Main Page | See live article | Alphabetical index


Weightlessness is the experience of apparently having no weight. This condition is also known as microgravity. The microgravity symbol, g, was used on the insignia of the Space Shuttle flight STS-107, because this flight was devoted to weightlessless research (see picture in that article).

Weightlessness is not due to an increased distance to the earth: the acceleration due to gravity at a height of, for example, 100 km is only 3% less than at the surface of the earth.

Weightlessness means a zero g-force: acceleration is equal to gravity.

What humans experience as weight is not actually the force due to gravity (even though that is the technical definition of weight). What we feel as weight is actually the force of the ground (or whatever surface we are in contact with) pushing upwards against us to counteract the force due to gravity. A wood block in a container in free-fall experiences weightlessness. This is because there is no reaction to the wood block's weight from the container, as it is being pulled down with the same acceleration. The acceleration of the container equals the acceleration of the block, which equals the acceleration caused by gravity. When the container is at rest on the ground, however, the force on each piece of the block is not uniform. Because the block is not accelerating, there is also a force upward that arises because the block is a solid. Each horizontal cross section of the block experiences not only the force due to gravity on it, but also the weight of whatever portion of the block is above it. Part of feeling weight, then, is actually experiencing a pressure gradient within one's own body.

There is another aspect of the feeling of weight that a pressure gradient does not account for, an example of which is the way that our arms are pulled downward with respect to our body. This effect comes from the fact that something hanging is not supported directly via a pressure from the ground. In fact the effect is almost the exact opposite of a pressure gradient, it is a tension gradient. It occurs because each cross section of a hanging object, a rope for instance, must support the weight of every piece below it. So the short answer is that what we call weightlessness has nothing to do with whether or not we are under the influence of a gravitational force, but has to do with whether there are force gradients across our body. In free fall, every part of everything accelerates uniformly (assuming that there are no tidal forces), and thus a human would experience no weight.

Weightlessness in Spacecraft

A rocket ship that is accelerating by firing its rockets is a very different matter.
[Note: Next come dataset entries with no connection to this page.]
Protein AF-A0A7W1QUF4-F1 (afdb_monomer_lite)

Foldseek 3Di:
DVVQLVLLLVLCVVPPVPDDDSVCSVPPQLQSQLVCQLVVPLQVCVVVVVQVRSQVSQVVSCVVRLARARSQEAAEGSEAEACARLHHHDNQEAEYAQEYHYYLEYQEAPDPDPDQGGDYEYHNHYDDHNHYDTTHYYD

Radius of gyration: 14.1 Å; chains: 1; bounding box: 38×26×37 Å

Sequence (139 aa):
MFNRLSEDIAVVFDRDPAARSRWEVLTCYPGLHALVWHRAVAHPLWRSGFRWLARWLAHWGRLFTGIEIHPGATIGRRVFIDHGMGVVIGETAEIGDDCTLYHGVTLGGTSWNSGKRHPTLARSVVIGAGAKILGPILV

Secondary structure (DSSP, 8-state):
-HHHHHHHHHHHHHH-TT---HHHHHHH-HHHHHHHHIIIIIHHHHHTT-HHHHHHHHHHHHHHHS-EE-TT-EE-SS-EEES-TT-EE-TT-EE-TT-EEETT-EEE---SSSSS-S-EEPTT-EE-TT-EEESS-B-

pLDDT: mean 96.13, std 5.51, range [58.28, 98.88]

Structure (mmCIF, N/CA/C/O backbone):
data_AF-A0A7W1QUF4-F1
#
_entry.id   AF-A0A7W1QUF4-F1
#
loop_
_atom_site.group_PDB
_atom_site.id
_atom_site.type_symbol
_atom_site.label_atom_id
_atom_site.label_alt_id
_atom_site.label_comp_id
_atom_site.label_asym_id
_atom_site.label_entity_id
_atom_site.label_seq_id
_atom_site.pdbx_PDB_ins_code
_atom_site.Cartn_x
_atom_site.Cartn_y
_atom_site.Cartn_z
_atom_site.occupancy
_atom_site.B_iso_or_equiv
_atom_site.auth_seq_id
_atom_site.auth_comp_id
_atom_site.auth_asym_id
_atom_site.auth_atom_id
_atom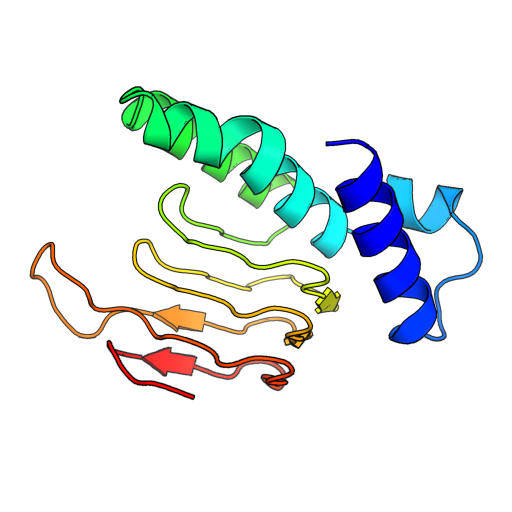_site.pdbx_PDB_model_num
ATOM 1 N N . MET A 1 1 ? 8.646 -11.291 9.242 1.00 58.28 1 MET A N 1
ATOM 2 C CA . MET A 1 1 ? 8.930 -10.061 8.466 1.00 58.28 1 MET A CA 1
ATOM 3 C C . MET A 1 1 ? 9.782 -10.359 7.230 1.00 58.28 1 MET A C 1
ATOM 5 O O . MET A 1 1 ? 9.330 -10.048 6.138 1.00 58.28 1 MET A O 1
ATOM 9 N N . PHE A 1 2 ? 10.925 -11.048 7.365 1.00 62.53 2 PHE A N 1
ATOM 10 C CA . PHE A 1 2 ? 11.821 -11.394 6.243 1.00 62.53 2 PHE A CA 1
ATOM 11 C C . PHE A 1 2 ? 11.175 -12.195 5.096 1.00 62.53 2 PHE A C 1
ATOM 13 O O . PHE A 1 2 ? 11.414 -11.879 3.930 1.00 62.53 2 PHE A O 1
ATOM 20 N N . ASN A 1 3 ? 10.288 -13.152 5.401 1.00 76.38 3 ASN A N 1
ATOM 21 C CA . ASN A 1 3 ? 9.571 -13.903 4.357 1.00 76.38 3 ASN A CA 1
ATOM 22 C C . ASN A 1 3 ? 8.667 -12.999 3.502 1.00 76.38 3 ASN A C 1
ATOM 24 O O . ASN A 1 3 ? 8.588 -13.186 2.297 1.00 76.38 3 ASN A O 1
ATOM 28 N N . ARG A 1 4 ? 8.045 -11.971 4.100 1.00 83.44 4 ARG A N 1
ATOM 29 C CA . ARG A 1 4 ? 7.169 -11.044 3.365 1.00 83.44 4 ARG A CA 1
ATOM 30 C C . ARG A 1 4 ? 7.950 -10.102 2.456 1.00 83.44 4 ARG A C 1
ATOM 32 O O . ARG A 1 4 ? 7.547 -9.921 1.322 1.00 83.44 4 ARG A O 1
ATOM 39 N N . LEU A 1 5 ? 9.081 -9.559 2.914 1.00 89.00 5 LEU A N 1
ATOM 40 C CA . LEU A 1 5 ? 9.916 -8.704 2.061 1.00 89.00 5 LEU A CA 1
ATOM 41 C C . LEU A 1 5 ? 10.428 -9.470 0.833 1.00 89.00 5 LEU A C 1
ATOM 43 O O . LEU A 1 5 ? 10.471 -8.931 -0.266 1.00 89.00 5 LEU A O 1
ATOM 47 N N . SER A 1 6 ? 10.793 -10.740 1.015 1.00 90.75 6 SER A N 1
ATOM 48 C CA . SER A 1 6 ? 11.227 -11.590 -0.097 1.00 90.75 6 SER A CA 1
ATOM 49 C C . SER A 1 6 ? 10.105 -11.827 -1.111 1.00 90.75 6 SER A C 1
ATOM 51 O O . SER A 1 6 ? 10.368 -11.765 -2.308 1.00 90.75 6 SER A O 1
ATOM 53 N N . GLU A 1 7 ? 8.872 -12.039 -0.639 1.00 93.31 7 GLU A N 1
ATOM 54 C CA . GLU A 1 7 ? 7.676 -12.135 -1.487 1.00 93.31 7 GLU A CA 1
ATOM 55 C C . GLU A 1 7 ? 7.372 -10.825 -2.216 1.00 93.31 7 GLU A C 1
ATOM 57 O O . GLU A 1 7 ? 7.096 -10.855 -3.411 1.00 93.31 7 GLU A O 1
ATOM 62 N N . ASP A 1 8 ? 7.450 -9.683 -1.528 1.00 92.69 8 ASP A N 1
ATOM 63 C CA . ASP A 1 8 ? 7.184 -8.379 -2.140 1.00 92.69 8 ASP A CA 1
ATOM 64 C C . ASP A 1 8 ? 8.214 -8.069 -3.240 1.00 92.69 8 ASP A C 1
ATOM 66 O O . ASP A 1 8 ? 7.838 -7.599 -4.306 1.00 92.69 8 ASP A O 1
ATOM 70 N N . ILE A 1 9 ? 9.497 -8.395 -3.027 1.00 93.81 9 ILE A N 1
ATOM 71 C CA . ILE A 1 9 ? 10.540 -8.263 -4.059 1.00 93.81 9 ILE A CA 1
ATOM 72 C C . ILE A 1 9 ? 10.280 -9.218 -5.228 1.00 93.81 9 ILE A C 1
ATOM 74 O O . ILE A 1 9 ? 10.427 -8.815 -6.376 1.00 93.81 9 ILE A O 1
ATOM 78 N N . ALA A 1 10 ? 9.914 -10.475 -4.957 1.00 94.19 10 ALA A N 1
ATOM 79 C CA . ALA A 1 10 ? 9.642 -11.458 -6.007 1.00 94.19 10 ALA A CA 1
ATOM 80 C C . ALA A 1 10 ? 8.491 -11.009 -6.920 1.00 94.19 10 ALA A C 1
ATOM 82 O O . ALA A 1 10 ? 8.603 -11.098 -8.136 1.00 94.19 10 ALA A O 1
ATOM 83 N N . VAL A 1 11 ? 7.438 -10.430 -6.341 1.00 95.25 11 VAL A N 1
ATOM 84 C CA . VAL A 1 11 ? 6.292 -9.904 -7.096 1.00 95.25 11 VAL A CA 1
ATOM 85 C C . VAL A 1 11 ? 6.677 -8.794 -8.061 1.00 95.25 11 VAL A C 1
ATOM 87 O O . VAL A 1 11 ? 6.069 -8.694 -9.122 1.00 95.25 11 VAL A O 1
ATOM 90 N N . VAL A 1 12 ? 7.674 -7.975 -7.719 1.00 94.38 12 VAL A N 1
ATOM 91 C CA . VAL A 1 12 ? 8.175 -6.956 -8.647 1.00 94.38 12 VAL A CA 1
ATOM 92 C C . VAL A 1 12 ? 8.728 -7.621 -9.906 1.00 94.38 12 VAL A C 1
ATOM 94 O O . VAL A 1 12 ? 8.349 -7.227 -10.997 1.00 94.38 12 VAL A O 1
ATOM 97 N N . PHE A 1 13 ? 9.532 -8.680 -9.781 1.00 93.81 13 PHE A N 1
ATOM 98 C CA . PHE A 1 13 ? 10.028 -9.421 -10.949 1.00 93.81 13 PHE A CA 1
ATOM 99 C C . PHE A 1 13 ? 8.923 -10.150 -11.717 1.00 93.81 13 PHE A C 1
ATOM 101 O O . PHE A 1 13 ? 9.011 -10.268 -12.935 1.00 93.81 13 PHE A O 1
ATOM 108 N N . ASP A 1 14 ? 7.886 -10.626 -11.023 1.00 93.12 14 ASP A N 1
ATOM 109 C CA . ASP A 1 14 ? 6.748 -11.291 -11.666 1.00 93.12 14 ASP A CA 1
ATOM 110 C C . ASP A 1 14 ? 5.915 -10.321 -12.527 1.00 93.12 14 ASP A C 1
ATOM 112 O O . ASP A 1 14 ? 5.248 -10.753 -13.469 1.00 93.12 14 ASP A O 1
ATOM 116 N N . ARG A 1 15 ? 5.874 -9.028 -12.167 1.00 92.56 15 ARG A N 1
ATOM 117 C CA . ARG A 1 15 ? 4.896 -8.061 -12.704 1.00 92.56 15 ARG A CA 1
ATOM 118 C C . ARG A 1 15 ? 5.501 -6.878 -13.440 1.00 92.56 15 ARG A C 1
ATOM 120 O O . ARG A 1 15 ? 4.789 -6.257 -14.224 1.00 92.56 15 ARG A O 1
ATOM 127 N N . ASP A 1 16 ? 6.770 -6.574 -13.203 1.00 93.56 16 ASP A N 1
ATOM 128 C CA . ASP A 1 16 ? 7.484 -5.496 -13.868 1.00 93.56 16 ASP A CA 1
ATOM 129 C C . ASP A 1 16 ? 8.645 -6.054 -14.707 1.00 93.56 16 ASP A C 1
ATOM 131 O O . ASP A 1 16 ? 9.691 -6.422 -14.161 1.00 93.56 16 ASP A O 1
ATOM 135 N N . PRO A 1 17 ? 8.505 -6.088 -16.046 1.00 91.50 17 PRO A N 1
ATOM 136 C CA . PRO A 1 17 ? 9.569 -6.547 -16.933 1.00 91.50 17 PRO A CA 1
ATOM 137 C C . PRO A 1 17 ? 10.803 -5.627 -16.930 1.00 91.50 17 PRO A C 1
ATOM 139 O O . PRO A 1 17 ? 11.847 -6.023 -17.448 1.00 91.50 17 PRO A O 1
ATOM 142 N N . ALA A 1 18 ? 10.714 -4.412 -16.372 1.00 92.06 18 ALA A N 1
ATOM 143 C CA . ALA A 1 18 ? 11.842 -3.491 -16.260 1.00 92.06 18 ALA A CA 1
ATOM 144 C C . ALA A 1 18 ? 12.763 -3.794 -15.063 1.00 92.06 18 ALA A C 1
ATOM 146 O O . ALA A 1 18 ? 13.871 -3.258 -15.002 1.00 92.06 18 ALA A O 1
ATOM 147 N N . ALA A 1 19 ? 12.350 -4.657 -14.129 1.00 92.81 19 ALA A N 1
ATOM 148 C CA . ALA A 1 19 ? 13.144 -5.002 -12.955 1.00 92.81 19 ALA A CA 1
ATOM 149 C C . ALA A 1 19 ? 14.348 -5.885 -13.327 1.00 92.81 19 ALA A C 1
ATOM 151 O O . ALA A 1 19 ? 14.187 -7.037 -13.731 1.00 92.81 19 ALA A O 1
ATOM 152 N N . ARG A 1 20 ? 15.582 -5.385 -13.147 1.00 92.75 20 ARG A N 1
ATOM 153 C CA . ARG A 1 20 ? 16.797 -6.122 -13.566 1.00 92.75 20 ARG A CA 1
ATOM 154 C C . ARG A 1 20 ? 17.517 -6.819 -12.424 1.00 92.75 20 ARG A C 1
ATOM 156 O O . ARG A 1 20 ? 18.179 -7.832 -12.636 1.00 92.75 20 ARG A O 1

Even though the rocket is accelerating uniformly, the force is applied to the back end of the rocket by the gas escaping out the back. This force must be transferred to each part of the ship through either pressure or tension, and thus weightlessness is not experienced.

So any time something is in free fall (under the influence of no forces but gravity) it experiences weightlessness. NASA uses this to great advantage on an airplane affectionately called the "vomit comet": this is an airplane that NASA flies in 6 mile long parabolic arcs, first climbing in altitude, then falling, in such a way that the flight path and speed correspond to that of an object without propulsion and not experiencing air friction. This is realised by propulsion and steering such that air friction is compensated and nothing else. The result is that people inside are not pushed towards the bottom or any other side of the plane, i.e. they are temporarily weightless.

Weightlessness for a more extended period of time occurs in a spaceship outside the earth's atmosphere, as long as no propulsion is applied (provided that it does not rotate about its axis); orbiting the earth this is the case except when rockets are on for flight path corrections, and until re-entry into the atmosphere.

Weightlessness in the centre of a planet

In the centre of a planet a person would feel weightless because the pull of the surrounding mass of the planet would cancel out. More generally, within a hollow spherically symmetrical planet, there is no gravitational field.